* TASK STATEMENT
Look through the records below for the line with "ATOM 68 C C". Return that line and each one after it up to and including the line with "ATOM 102 C CA", exactly.

------ MATERIAL FOR THIS EXERCISE

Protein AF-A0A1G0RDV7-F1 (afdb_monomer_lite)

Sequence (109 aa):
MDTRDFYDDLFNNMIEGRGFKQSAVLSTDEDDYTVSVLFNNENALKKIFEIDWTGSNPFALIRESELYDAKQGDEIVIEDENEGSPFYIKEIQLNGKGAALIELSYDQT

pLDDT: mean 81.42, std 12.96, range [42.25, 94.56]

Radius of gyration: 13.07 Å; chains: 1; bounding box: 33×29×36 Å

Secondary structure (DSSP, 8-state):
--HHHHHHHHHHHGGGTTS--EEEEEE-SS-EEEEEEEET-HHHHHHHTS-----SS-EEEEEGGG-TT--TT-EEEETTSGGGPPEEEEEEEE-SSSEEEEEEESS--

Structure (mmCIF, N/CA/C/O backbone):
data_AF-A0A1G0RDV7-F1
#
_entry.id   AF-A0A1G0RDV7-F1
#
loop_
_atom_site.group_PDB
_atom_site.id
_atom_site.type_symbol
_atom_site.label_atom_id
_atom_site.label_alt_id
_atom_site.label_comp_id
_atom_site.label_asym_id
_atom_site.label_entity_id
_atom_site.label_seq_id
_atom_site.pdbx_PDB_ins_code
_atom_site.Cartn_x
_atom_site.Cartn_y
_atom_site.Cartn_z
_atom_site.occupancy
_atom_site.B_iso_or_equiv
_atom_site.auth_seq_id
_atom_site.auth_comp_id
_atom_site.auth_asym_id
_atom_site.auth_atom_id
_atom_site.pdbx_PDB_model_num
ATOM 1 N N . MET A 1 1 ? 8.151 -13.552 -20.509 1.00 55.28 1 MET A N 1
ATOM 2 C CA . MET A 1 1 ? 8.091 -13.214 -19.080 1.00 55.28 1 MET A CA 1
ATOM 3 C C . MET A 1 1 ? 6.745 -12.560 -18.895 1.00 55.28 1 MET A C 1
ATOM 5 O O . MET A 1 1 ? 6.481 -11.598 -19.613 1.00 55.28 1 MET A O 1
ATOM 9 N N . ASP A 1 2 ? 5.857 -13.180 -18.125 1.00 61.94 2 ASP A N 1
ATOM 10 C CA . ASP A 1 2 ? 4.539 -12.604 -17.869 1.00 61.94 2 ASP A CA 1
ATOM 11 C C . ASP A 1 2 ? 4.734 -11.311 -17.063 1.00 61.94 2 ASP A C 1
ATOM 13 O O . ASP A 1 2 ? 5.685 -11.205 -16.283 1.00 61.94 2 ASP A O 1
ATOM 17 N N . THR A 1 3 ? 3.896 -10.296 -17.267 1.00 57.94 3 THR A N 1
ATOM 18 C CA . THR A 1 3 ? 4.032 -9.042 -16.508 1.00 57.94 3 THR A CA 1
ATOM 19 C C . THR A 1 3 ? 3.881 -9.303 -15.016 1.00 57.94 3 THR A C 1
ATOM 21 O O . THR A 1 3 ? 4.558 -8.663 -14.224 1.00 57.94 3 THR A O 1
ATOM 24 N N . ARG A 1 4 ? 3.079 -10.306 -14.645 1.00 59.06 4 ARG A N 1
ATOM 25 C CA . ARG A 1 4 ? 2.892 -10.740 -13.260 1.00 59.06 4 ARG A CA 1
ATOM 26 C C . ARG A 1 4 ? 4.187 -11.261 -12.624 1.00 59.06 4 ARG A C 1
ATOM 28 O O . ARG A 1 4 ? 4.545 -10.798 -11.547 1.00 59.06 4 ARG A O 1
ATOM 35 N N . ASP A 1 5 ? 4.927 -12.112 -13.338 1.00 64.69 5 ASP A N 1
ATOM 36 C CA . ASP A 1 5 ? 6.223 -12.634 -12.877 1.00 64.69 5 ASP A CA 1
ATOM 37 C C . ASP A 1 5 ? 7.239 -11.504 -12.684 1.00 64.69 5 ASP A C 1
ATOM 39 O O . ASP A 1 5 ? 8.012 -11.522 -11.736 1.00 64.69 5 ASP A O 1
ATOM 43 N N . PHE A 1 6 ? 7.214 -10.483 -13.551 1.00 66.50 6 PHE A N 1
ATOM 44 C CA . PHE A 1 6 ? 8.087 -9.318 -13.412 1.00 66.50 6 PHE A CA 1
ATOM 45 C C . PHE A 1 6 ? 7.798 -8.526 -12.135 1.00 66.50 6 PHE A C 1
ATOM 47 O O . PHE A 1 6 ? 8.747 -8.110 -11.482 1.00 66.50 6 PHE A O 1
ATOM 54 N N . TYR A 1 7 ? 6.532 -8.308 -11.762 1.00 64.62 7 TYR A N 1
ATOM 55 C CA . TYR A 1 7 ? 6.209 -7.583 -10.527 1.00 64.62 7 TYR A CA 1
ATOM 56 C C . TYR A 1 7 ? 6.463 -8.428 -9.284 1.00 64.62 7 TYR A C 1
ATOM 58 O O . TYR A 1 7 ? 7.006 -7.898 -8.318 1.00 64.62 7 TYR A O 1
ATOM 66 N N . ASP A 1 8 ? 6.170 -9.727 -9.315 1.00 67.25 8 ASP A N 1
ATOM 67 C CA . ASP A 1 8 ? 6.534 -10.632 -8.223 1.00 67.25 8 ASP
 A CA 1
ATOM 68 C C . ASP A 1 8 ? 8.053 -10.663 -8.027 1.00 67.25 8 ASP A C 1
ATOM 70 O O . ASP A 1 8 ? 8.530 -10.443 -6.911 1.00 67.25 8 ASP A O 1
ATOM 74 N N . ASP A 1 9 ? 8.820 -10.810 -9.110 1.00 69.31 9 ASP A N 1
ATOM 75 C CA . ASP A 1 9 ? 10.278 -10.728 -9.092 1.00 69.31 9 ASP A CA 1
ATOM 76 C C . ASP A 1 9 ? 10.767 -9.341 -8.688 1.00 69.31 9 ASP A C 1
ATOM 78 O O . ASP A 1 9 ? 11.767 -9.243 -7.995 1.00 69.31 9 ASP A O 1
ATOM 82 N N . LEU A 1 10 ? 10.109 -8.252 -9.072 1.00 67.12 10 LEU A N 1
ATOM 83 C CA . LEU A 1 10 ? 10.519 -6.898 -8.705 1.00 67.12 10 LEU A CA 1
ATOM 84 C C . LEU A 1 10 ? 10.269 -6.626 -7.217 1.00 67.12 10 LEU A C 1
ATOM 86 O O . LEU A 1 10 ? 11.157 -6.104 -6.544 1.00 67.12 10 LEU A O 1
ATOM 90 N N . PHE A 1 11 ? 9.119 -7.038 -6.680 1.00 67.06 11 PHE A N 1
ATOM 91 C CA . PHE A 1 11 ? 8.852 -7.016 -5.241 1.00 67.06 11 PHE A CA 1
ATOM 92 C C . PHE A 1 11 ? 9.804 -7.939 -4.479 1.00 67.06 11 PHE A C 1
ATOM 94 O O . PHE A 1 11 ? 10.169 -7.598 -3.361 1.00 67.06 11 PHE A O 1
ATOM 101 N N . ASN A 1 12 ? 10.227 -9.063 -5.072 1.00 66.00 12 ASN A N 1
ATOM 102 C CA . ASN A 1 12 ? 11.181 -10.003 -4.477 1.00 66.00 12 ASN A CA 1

------------
------ MATERIAL FOR THIS EXERCISE

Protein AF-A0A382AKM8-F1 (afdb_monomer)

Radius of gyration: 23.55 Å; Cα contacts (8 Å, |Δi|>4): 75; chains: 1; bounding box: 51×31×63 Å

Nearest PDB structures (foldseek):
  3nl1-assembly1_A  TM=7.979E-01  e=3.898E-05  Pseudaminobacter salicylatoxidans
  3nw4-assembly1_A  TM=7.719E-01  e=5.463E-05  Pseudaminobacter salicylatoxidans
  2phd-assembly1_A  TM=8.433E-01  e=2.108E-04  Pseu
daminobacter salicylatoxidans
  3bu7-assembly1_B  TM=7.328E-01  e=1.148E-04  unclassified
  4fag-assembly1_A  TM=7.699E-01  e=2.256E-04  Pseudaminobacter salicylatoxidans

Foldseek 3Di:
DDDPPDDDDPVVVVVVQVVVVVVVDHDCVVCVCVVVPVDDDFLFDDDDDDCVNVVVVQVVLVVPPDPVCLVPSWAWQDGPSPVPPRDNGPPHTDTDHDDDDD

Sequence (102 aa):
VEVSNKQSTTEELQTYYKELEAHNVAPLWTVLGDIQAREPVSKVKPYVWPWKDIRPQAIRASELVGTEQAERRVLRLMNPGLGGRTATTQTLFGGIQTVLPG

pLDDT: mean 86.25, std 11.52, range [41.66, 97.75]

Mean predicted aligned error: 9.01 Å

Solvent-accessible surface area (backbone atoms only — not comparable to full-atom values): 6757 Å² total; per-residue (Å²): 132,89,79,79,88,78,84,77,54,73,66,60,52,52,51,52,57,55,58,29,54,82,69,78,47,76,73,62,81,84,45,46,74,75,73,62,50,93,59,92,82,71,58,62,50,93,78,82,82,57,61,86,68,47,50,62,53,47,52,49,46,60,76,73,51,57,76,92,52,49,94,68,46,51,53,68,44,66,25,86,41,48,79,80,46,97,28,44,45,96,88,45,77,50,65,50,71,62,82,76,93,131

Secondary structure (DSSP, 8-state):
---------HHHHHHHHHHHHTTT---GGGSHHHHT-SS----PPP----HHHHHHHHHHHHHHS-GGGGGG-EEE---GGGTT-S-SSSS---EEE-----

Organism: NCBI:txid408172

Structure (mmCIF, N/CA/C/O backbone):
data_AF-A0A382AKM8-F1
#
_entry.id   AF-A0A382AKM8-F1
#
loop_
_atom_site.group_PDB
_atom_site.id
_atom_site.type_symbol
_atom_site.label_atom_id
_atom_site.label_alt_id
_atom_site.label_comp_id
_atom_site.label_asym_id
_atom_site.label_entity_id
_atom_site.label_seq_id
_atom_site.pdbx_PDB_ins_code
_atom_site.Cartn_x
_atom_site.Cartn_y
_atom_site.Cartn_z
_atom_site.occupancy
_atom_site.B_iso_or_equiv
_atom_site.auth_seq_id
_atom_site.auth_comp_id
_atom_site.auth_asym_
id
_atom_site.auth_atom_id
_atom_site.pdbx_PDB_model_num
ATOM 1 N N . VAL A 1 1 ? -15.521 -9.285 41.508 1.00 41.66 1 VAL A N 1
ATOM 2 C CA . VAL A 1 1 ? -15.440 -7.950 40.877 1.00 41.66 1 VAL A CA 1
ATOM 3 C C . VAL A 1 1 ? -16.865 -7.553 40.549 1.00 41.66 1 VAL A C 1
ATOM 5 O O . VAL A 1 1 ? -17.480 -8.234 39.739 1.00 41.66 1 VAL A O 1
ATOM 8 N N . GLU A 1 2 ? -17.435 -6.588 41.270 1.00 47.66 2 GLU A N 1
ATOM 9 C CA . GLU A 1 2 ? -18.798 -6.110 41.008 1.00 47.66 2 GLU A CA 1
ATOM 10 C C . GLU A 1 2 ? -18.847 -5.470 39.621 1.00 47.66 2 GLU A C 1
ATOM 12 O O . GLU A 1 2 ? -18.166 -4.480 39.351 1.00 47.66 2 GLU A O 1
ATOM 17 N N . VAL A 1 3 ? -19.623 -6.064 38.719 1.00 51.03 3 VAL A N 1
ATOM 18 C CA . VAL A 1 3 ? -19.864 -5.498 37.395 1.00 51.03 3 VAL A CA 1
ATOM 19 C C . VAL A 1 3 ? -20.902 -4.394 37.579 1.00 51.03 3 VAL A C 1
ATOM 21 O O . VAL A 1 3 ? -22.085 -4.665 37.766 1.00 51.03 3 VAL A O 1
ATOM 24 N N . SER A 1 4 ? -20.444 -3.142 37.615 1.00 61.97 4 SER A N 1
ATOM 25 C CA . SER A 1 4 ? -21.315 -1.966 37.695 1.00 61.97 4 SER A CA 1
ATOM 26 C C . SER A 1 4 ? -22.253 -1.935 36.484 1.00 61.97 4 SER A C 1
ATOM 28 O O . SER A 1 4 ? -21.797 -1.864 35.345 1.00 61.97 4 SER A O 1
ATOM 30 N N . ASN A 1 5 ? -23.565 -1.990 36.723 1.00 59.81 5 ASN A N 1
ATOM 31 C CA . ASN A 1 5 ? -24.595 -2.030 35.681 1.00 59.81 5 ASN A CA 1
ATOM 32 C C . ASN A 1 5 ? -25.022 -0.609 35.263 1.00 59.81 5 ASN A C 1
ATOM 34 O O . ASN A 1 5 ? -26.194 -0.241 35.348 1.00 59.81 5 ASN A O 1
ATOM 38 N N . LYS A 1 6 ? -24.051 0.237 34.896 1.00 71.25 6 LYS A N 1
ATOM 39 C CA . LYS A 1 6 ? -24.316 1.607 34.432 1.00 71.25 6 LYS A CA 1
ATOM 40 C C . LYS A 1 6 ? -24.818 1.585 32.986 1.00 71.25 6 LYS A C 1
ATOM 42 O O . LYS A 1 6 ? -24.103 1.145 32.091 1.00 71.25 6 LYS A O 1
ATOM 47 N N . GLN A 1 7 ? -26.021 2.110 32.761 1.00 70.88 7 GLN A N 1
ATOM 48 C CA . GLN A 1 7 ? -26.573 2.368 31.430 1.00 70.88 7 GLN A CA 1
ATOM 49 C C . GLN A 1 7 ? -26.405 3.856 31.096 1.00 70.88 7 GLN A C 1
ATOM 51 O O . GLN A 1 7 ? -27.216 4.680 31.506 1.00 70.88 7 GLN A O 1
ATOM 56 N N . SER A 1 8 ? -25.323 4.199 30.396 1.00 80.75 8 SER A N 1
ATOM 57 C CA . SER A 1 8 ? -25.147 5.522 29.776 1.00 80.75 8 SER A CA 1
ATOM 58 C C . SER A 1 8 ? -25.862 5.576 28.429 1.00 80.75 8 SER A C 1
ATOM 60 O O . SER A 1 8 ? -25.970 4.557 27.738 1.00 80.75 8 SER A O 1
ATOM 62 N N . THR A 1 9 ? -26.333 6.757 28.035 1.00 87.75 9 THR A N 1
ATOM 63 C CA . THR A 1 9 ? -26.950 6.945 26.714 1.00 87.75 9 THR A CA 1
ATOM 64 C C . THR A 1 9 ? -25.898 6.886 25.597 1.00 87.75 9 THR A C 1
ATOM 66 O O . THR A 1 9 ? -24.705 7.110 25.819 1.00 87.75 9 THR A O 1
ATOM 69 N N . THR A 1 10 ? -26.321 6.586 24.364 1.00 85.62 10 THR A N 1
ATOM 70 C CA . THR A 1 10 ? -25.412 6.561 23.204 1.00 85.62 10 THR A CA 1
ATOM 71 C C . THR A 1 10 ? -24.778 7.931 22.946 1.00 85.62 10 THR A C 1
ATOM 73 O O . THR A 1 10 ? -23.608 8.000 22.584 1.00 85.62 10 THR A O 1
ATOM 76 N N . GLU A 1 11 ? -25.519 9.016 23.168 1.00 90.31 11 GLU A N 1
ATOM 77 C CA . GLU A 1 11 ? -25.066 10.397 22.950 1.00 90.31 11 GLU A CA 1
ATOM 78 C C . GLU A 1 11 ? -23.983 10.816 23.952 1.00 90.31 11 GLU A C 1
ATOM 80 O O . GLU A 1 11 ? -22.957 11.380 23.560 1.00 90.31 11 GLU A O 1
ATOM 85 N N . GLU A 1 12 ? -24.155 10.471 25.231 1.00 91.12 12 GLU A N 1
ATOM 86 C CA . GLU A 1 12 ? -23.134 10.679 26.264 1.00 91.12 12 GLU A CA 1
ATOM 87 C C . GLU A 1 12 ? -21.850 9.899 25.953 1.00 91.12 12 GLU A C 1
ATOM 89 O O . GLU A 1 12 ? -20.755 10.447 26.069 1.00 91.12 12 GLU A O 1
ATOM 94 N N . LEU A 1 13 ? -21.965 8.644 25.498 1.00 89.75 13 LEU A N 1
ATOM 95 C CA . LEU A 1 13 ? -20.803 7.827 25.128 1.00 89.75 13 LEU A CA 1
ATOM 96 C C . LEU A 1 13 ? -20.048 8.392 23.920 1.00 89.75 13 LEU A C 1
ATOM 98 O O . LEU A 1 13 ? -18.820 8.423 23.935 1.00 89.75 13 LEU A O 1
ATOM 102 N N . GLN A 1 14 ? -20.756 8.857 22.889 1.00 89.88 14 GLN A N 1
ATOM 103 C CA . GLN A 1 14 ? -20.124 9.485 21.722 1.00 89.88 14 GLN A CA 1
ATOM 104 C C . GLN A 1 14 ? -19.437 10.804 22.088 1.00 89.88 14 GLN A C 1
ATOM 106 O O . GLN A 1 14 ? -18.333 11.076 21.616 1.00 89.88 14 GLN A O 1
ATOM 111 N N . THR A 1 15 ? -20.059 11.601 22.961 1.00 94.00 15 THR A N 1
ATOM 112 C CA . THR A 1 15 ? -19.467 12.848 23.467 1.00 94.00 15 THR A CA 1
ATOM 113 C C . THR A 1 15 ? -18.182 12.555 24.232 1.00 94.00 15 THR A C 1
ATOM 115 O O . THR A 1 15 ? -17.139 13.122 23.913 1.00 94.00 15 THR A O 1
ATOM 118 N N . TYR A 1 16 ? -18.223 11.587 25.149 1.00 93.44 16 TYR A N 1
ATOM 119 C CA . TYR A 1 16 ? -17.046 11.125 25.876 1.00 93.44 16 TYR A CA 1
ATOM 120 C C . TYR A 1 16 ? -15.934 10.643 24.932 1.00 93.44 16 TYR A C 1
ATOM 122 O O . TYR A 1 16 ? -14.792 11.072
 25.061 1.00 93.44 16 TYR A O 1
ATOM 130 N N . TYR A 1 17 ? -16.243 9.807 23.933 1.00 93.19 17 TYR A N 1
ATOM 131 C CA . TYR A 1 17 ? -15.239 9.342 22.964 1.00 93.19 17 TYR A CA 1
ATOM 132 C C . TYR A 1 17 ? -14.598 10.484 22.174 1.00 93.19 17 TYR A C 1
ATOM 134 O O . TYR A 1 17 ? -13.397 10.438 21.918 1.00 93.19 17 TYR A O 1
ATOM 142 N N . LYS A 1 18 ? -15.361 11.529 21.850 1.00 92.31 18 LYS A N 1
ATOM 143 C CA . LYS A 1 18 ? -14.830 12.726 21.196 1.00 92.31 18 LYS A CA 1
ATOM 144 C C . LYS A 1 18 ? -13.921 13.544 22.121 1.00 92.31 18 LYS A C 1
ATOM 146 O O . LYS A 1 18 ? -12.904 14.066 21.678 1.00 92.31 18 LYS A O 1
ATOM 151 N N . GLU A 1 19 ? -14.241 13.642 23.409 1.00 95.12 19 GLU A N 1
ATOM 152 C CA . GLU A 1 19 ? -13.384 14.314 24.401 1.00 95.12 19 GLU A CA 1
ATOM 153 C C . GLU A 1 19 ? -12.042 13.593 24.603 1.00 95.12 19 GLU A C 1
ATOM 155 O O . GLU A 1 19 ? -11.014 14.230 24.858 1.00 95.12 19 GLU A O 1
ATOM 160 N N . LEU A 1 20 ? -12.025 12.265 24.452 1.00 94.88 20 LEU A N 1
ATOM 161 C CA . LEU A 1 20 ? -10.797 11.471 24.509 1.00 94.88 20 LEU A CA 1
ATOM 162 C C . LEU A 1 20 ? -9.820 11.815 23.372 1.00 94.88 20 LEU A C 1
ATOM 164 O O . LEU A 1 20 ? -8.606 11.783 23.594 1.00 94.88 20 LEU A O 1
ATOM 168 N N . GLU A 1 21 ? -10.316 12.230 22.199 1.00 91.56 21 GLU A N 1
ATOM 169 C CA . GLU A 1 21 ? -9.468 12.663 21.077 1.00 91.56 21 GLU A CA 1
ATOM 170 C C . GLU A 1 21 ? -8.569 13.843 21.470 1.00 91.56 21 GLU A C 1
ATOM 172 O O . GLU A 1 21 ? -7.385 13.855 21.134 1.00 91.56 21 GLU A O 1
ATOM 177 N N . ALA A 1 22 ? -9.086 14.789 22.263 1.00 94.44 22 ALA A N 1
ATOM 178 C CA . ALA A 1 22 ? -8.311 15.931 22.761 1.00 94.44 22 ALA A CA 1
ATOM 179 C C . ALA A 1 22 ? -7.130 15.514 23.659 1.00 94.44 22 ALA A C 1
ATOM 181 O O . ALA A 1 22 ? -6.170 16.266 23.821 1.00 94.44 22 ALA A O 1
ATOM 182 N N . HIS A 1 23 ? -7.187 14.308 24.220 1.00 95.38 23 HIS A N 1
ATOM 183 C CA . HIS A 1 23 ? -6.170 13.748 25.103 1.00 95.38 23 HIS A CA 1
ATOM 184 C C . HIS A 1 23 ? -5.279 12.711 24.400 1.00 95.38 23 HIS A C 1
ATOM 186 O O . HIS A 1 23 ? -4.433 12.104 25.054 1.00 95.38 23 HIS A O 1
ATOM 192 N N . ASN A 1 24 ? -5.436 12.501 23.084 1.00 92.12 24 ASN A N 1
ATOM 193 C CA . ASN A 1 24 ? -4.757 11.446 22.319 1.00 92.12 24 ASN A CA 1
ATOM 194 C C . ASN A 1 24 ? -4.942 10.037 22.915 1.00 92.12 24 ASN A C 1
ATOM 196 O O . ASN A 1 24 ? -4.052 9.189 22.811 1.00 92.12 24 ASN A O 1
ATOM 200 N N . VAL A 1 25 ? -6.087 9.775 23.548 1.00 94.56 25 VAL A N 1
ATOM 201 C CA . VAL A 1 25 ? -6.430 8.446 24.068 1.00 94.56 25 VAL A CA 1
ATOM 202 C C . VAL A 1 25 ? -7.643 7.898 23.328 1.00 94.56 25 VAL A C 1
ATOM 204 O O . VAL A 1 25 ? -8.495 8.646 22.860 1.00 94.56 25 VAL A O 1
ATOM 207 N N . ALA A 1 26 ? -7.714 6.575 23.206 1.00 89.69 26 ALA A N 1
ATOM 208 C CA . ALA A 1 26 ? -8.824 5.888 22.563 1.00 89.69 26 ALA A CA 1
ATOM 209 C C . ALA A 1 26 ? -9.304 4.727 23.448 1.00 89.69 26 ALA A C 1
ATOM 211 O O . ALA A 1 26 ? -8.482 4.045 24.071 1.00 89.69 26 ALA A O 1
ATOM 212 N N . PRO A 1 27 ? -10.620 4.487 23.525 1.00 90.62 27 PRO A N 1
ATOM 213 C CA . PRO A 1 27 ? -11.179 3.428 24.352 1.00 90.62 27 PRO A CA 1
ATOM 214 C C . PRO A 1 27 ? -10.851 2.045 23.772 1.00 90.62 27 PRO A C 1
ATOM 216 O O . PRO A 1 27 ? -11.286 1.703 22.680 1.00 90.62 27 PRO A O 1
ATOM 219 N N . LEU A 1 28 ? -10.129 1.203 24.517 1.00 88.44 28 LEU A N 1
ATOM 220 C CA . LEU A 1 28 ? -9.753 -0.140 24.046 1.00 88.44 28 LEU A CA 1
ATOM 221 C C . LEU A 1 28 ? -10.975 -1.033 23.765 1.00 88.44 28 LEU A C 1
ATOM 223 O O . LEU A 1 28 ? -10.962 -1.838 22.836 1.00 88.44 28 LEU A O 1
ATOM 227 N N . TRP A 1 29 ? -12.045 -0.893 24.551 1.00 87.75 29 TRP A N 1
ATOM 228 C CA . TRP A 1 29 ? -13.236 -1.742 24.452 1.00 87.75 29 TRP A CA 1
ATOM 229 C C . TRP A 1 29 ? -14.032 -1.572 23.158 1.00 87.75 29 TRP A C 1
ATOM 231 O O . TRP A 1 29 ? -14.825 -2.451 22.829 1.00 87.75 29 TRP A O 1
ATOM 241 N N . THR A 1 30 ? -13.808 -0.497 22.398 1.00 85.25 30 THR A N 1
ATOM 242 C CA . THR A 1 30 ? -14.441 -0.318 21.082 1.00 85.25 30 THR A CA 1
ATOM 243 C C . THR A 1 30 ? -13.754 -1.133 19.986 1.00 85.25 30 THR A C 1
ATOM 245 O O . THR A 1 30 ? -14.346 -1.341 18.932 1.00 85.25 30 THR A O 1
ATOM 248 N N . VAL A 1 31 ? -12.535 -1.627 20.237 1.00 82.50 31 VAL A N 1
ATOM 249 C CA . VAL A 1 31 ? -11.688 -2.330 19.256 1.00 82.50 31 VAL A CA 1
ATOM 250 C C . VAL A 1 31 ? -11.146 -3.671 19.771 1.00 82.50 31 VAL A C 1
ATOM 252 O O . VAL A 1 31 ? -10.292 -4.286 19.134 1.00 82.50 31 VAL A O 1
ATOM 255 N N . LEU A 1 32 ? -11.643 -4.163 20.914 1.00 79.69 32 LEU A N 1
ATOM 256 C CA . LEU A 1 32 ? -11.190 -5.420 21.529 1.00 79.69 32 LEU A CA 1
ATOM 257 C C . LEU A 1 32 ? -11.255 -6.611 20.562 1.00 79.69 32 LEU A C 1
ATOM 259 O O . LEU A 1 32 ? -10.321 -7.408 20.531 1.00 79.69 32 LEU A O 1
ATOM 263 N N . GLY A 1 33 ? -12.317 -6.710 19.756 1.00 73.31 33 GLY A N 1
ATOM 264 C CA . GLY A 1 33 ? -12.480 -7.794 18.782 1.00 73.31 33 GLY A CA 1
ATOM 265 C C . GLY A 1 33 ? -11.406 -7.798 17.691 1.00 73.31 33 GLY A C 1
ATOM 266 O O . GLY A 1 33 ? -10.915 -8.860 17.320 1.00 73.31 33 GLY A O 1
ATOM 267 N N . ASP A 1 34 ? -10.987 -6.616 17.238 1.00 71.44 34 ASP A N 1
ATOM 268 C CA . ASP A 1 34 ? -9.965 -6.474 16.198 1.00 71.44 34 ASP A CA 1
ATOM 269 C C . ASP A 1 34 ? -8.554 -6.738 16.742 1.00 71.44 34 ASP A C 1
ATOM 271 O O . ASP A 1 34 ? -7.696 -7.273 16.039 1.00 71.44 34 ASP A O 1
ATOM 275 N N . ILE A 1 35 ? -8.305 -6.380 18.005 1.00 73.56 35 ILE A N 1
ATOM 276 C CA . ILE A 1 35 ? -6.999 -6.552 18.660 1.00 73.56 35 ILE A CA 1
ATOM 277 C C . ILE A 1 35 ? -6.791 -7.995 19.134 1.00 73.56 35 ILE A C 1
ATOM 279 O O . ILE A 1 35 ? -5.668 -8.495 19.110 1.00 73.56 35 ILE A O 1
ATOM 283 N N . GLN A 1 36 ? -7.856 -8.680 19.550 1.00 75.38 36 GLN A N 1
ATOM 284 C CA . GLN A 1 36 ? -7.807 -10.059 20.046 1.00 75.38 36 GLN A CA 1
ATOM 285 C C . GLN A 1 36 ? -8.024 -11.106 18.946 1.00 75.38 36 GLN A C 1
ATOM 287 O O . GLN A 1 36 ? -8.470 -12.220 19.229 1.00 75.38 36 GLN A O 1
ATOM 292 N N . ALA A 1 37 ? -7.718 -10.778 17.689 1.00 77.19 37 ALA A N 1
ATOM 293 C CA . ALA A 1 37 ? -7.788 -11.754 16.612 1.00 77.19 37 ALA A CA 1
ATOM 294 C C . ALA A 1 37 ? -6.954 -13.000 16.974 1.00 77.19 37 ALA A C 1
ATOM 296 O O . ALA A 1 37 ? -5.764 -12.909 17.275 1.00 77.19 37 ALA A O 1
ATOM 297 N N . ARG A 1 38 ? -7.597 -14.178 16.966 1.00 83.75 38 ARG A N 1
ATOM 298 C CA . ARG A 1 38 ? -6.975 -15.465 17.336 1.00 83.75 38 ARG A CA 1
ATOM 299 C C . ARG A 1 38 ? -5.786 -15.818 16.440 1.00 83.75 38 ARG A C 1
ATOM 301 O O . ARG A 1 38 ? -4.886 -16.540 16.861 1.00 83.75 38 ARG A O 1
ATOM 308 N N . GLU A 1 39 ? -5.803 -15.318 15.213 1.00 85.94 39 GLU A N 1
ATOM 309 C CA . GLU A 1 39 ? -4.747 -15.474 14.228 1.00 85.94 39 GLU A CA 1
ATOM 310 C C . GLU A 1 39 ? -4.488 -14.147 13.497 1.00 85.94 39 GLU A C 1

------------

* OUTPUT
ATOM 68 C C . ASP A 1 8 ? 8.053 -10.663 -8.027 1.00 67.25 8 ASP A C 1
ATOM 70 O O . ASP A 1 8 ? 8.530 -10.443 -6.911 1.00 67.25 8 ASP A O 1
ATOM 74 N N . ASP A 1 9 ? 8.820 -10.810 -9.110 1.00 69.31 9 ASP A N 1
ATOM 75 C CA . ASP A 1 9 ? 10.278 -10.728 -9.092 1.00 69.31 9 ASP A CA 1
ATOM 76 C C . ASP A 1 9 ? 10.767 -9.341 -8.688 1.00 69.31 9 ASP A C 1
ATOM 78 O O . ASP A 1 9 ? 11.767 -9.243 -7.995 1.00 69.31 9 ASP A O 1
ATOM 82 N N . LEU A 1 10 ? 10.109 -8.252 -9.072 1.00 67.12 10 LEU A N 1
ATOM 83 C CA . LEU A 1 10 ? 10.519 -6.898 -8.705 1.00 67.12 10 LEU A CA 1
ATOM 84 C C . LEU A 1 10 ? 10.269 -6.626 -7.217 1.00 67.12 10 LEU A C 1
ATOM 86 O O . LEU A 1 10 ? 11.157 -6.104 -6.544 1.00 67.12 10 LEU A O 1
ATOM 90 N N . PHE A 1 11 ? 9.119 -7.038 -6.680 1.00 67.06 11 PHE A N 1
ATOM 91 C CA . PHE A 1 11 ? 8.852 -7.016 -5.241 1.00 67.06 11 PHE A CA 1
ATOM 92 C C . PHE A 1 11 ? 9.804 -7.939 -4.479 1.00 67.06 11 PHE A C 1
ATOM 94 O O . PHE A 1 11 ? 10.169 -7.598 -3.361 1.00 67.06 11 PHE A O 1
ATOM 101 N N . ASN A 1 12 ? 10.227 -9.063 -5.072 1.00 66.00 12 ASN A N 1
ATOM 102 C CA . ASN A 1 12 ? 11.181 -10.003 -4.477 1.00 66.00 12 ASN A CA 1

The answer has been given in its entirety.